However, participants emphasized the need to enforce the gatekeeper system to make capitation successful as illustrated:
“…. So, we should go back to capitation and limit it to primary health care facilities and enforce the gatekeeper system” (Stakeholder 7).
Governance and transparency in the operations of NHIA
Interviewees were of the view that NHIS should remain an agency under the Ministry of Health. The creation of the deputy Chief Executive Officer and other divisional heads was meant to improve the governance structures of the Scheme. However, participants were of the view that the Scheme has overly been politicized. This over-politicization was therefore hampering the smooth running of the Scheme. This was unanimous among interviewees as they indicated the urgent need for the Scheme to be protected against political interference. The following quotes illustrate these points:
“The NHIA should remain as an agency under the Ministry of Health but it must work closely with Ghana Health Service and other service providers. The main issue about the Scheme is the political interference which is clearly undermining the operations of the Scheme. So, the Scheme must be insulated against political interference” (Stakeholder 10).
“We have over-politicized the Scheme making it difficult for it to operate as independent agency. Monies meant for NHIS are sometimes diverted for other activities whilst claims remain unpaid for months. Going forward we need to de-politicize the Scheme” (Stakeholder 2).
Participants were of the view that the frequent change in Chief Executive Officer of NHIA interferes with the governance structure of the Scheme. The Chief Executive Officer (CEO) is often appointed by the sitting president of Ghana and changed anytime there is a change in government. These appointments, to the study participants, breed political interference making it difficult for the Scheme to be independent. According to the participants, this in the past has resulted in diversion of NHIS funds for other activities reducing the financial capacity of Scheme and delays in re-imbursement. This is supported by the illustrative quote:
“The president appoints the Chief Executive Officer and other senior members of the Scheme. So, they are forced to follow whatever the appointing authority wants. So, you see sometimes, monies meant for the Scheme are used for other government activities whilst service providers’ claims remain in arrears for months” (Stakeholder 17).

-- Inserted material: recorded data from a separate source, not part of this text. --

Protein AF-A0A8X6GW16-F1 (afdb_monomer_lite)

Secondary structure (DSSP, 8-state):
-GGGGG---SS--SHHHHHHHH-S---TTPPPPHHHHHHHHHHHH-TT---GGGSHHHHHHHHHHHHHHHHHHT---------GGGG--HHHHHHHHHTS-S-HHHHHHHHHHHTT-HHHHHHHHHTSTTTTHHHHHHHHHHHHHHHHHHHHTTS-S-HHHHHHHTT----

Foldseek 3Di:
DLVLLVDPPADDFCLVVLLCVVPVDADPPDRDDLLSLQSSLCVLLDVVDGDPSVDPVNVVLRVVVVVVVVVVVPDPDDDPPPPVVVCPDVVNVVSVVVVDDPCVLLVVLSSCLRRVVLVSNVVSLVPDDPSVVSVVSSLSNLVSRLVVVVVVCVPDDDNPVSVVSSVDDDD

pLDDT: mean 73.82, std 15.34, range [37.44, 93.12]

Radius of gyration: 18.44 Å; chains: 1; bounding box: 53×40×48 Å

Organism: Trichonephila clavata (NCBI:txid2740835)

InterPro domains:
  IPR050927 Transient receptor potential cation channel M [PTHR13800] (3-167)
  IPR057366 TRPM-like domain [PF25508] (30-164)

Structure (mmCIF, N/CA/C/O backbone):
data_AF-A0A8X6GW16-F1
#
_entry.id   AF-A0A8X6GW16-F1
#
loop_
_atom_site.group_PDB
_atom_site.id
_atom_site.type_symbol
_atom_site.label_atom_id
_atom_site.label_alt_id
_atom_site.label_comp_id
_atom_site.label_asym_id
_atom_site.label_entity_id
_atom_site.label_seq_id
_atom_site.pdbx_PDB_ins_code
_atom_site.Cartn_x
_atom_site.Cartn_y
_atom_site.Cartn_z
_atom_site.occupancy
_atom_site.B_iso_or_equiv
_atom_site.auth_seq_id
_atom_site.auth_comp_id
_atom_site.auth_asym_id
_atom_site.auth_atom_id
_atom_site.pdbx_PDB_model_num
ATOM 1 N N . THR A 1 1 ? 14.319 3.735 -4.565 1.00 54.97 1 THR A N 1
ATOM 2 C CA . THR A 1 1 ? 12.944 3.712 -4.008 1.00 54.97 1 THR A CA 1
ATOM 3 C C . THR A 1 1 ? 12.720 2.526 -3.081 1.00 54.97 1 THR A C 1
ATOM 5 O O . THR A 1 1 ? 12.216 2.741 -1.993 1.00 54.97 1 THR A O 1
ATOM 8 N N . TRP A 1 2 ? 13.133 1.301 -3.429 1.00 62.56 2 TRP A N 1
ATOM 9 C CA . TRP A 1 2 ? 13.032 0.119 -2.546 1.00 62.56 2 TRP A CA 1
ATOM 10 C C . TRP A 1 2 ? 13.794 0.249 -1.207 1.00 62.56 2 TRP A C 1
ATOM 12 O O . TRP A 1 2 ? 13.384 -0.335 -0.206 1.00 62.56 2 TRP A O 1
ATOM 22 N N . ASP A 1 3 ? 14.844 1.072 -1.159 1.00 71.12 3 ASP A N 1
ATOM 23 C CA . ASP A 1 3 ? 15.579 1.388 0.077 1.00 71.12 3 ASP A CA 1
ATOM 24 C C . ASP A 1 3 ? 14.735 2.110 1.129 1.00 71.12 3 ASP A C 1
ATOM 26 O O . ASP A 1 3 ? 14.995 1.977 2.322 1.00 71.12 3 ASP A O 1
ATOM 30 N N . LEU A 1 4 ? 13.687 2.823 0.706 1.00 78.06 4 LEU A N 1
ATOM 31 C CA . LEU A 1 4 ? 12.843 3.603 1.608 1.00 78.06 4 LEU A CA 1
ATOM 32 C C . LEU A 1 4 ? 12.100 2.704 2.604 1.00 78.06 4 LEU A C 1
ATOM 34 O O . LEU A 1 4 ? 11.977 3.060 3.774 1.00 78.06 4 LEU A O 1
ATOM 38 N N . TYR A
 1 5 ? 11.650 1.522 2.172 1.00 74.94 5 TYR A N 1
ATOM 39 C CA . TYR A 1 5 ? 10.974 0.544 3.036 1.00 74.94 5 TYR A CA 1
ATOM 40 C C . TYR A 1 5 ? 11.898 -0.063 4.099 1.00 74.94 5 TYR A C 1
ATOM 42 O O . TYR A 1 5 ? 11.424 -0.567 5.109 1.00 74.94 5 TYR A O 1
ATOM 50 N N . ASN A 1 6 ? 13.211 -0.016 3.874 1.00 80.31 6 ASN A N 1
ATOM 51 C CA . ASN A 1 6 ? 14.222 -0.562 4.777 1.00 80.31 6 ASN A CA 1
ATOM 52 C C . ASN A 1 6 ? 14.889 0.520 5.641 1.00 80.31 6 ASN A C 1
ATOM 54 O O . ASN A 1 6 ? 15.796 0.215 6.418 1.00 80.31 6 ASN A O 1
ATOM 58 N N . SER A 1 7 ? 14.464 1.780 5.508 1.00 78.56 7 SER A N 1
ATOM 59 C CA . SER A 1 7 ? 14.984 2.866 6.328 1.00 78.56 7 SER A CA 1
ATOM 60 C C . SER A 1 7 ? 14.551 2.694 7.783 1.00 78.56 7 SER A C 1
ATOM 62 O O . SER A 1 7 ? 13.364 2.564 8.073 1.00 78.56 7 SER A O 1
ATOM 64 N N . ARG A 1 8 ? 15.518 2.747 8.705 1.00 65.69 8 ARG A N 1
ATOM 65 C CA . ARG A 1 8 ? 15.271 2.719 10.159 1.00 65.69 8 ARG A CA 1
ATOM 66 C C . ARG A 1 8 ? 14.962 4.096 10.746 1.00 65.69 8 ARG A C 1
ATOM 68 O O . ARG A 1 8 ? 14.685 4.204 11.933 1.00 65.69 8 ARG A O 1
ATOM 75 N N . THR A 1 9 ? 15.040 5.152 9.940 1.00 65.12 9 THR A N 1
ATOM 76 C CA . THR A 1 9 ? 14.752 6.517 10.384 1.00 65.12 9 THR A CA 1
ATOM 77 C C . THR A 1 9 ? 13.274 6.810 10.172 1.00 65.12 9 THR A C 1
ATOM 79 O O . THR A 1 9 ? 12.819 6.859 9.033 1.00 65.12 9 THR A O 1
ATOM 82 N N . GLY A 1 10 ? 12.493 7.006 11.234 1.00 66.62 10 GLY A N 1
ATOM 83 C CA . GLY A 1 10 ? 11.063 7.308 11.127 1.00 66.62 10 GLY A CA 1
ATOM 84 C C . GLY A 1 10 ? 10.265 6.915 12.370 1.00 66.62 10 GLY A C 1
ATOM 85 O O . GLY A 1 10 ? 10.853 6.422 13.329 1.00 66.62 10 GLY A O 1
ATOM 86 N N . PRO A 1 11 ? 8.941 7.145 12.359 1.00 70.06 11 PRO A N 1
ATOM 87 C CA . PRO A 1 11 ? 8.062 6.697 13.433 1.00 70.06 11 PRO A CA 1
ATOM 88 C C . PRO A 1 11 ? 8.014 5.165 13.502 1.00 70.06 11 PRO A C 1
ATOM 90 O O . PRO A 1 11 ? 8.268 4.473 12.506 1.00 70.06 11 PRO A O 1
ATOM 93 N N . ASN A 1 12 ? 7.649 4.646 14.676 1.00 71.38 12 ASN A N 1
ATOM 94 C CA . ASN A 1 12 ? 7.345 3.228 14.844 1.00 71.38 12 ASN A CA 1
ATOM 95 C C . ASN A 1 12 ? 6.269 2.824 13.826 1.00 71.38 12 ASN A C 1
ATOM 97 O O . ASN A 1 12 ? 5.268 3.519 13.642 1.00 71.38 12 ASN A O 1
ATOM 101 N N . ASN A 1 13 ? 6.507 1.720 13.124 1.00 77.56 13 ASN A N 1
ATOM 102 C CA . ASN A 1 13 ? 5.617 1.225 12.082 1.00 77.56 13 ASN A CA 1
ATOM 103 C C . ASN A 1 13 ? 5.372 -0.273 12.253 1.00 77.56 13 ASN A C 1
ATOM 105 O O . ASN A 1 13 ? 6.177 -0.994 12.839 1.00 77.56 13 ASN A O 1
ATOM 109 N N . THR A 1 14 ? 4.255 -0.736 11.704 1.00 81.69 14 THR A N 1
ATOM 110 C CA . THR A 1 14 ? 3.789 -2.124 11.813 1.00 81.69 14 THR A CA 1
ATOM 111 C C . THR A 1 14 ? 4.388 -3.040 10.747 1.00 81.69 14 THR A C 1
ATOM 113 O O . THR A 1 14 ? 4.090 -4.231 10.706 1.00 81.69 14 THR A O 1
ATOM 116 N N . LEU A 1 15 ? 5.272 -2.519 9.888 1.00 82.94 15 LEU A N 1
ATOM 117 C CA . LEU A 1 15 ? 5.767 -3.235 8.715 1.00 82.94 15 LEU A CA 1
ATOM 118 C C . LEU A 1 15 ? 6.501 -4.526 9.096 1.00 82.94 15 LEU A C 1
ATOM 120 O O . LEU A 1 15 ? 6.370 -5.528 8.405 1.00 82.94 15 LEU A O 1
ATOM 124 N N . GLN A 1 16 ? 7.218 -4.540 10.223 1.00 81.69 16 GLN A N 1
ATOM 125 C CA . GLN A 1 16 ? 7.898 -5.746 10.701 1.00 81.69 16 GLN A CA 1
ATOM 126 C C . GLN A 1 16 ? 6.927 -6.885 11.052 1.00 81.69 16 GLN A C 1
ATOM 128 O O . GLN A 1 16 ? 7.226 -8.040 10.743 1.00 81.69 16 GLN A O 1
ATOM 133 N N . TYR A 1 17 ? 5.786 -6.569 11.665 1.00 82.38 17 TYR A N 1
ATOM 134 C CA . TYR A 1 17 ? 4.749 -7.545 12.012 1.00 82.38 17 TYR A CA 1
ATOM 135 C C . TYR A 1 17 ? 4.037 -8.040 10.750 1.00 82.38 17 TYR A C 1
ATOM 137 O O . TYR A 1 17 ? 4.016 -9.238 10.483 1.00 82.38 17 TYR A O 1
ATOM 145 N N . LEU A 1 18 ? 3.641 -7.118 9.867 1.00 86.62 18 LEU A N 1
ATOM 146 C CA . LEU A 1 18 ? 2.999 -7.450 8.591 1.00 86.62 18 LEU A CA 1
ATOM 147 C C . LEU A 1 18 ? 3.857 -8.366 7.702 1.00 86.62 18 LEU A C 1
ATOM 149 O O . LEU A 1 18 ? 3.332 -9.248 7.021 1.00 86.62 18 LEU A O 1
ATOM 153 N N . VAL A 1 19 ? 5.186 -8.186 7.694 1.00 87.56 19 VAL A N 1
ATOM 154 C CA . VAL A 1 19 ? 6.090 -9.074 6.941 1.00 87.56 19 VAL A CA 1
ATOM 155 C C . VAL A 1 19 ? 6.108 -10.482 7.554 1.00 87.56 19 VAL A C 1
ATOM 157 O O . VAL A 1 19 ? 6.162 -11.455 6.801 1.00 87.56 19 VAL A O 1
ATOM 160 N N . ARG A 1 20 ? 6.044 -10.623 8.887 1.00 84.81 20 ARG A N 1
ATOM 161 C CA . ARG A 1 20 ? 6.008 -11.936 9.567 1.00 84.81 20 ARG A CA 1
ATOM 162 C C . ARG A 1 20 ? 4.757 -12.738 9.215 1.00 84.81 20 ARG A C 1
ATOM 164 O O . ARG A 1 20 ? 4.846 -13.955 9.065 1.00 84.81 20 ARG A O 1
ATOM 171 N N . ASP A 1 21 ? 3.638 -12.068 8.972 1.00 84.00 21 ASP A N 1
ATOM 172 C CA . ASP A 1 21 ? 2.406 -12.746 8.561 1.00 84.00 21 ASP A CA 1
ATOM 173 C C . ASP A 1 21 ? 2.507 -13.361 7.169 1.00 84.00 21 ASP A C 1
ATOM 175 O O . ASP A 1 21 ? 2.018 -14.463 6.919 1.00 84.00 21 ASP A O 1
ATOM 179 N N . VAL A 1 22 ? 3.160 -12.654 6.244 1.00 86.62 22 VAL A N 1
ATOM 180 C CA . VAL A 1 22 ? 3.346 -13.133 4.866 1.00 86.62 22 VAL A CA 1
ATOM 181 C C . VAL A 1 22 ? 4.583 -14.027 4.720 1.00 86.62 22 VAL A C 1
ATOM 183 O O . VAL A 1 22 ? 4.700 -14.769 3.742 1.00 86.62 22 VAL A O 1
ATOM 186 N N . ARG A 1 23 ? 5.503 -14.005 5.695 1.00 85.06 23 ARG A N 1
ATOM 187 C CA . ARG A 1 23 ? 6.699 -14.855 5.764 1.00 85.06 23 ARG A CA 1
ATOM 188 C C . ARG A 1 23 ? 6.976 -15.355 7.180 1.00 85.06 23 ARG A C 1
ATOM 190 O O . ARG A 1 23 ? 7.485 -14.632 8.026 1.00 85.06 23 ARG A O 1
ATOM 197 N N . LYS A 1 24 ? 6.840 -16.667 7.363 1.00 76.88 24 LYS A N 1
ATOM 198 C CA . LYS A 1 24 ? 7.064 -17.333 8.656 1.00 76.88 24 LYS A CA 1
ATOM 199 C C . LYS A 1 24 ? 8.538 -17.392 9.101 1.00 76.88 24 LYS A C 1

Another governance challenge identified in the study is weak human resource capacity of NHIS district offices and vetting centres. Some participants were of the view that NHIS is not well resourced at the district level who are at the forefront of the operations of the Scheme. This according to some participants results in delays in claims processing.
“The Scheme has human resource challenges at district level. This results in delays in the claim processing. Some of the people employed are not technical people. The political interference sometimes results in appointment of party members who may not have the technical know-how to manage the Scheme” (Stakeholder 19).
Participants were also of the view that the breadth of NHIS-related activities undertaken by the Scheme was too broad, creating transparency challenges. The Scheme is in-charge of credentialing health facilities, vetting of claims, reimbursement, and registration of beneficiaries. Participants were of the view that some of these activities should be relayed to other institutions. To improve transparency, participants were also of the view that the credentialing of facilities should be left to the Health Facility Regulatory Authority (HeFRA).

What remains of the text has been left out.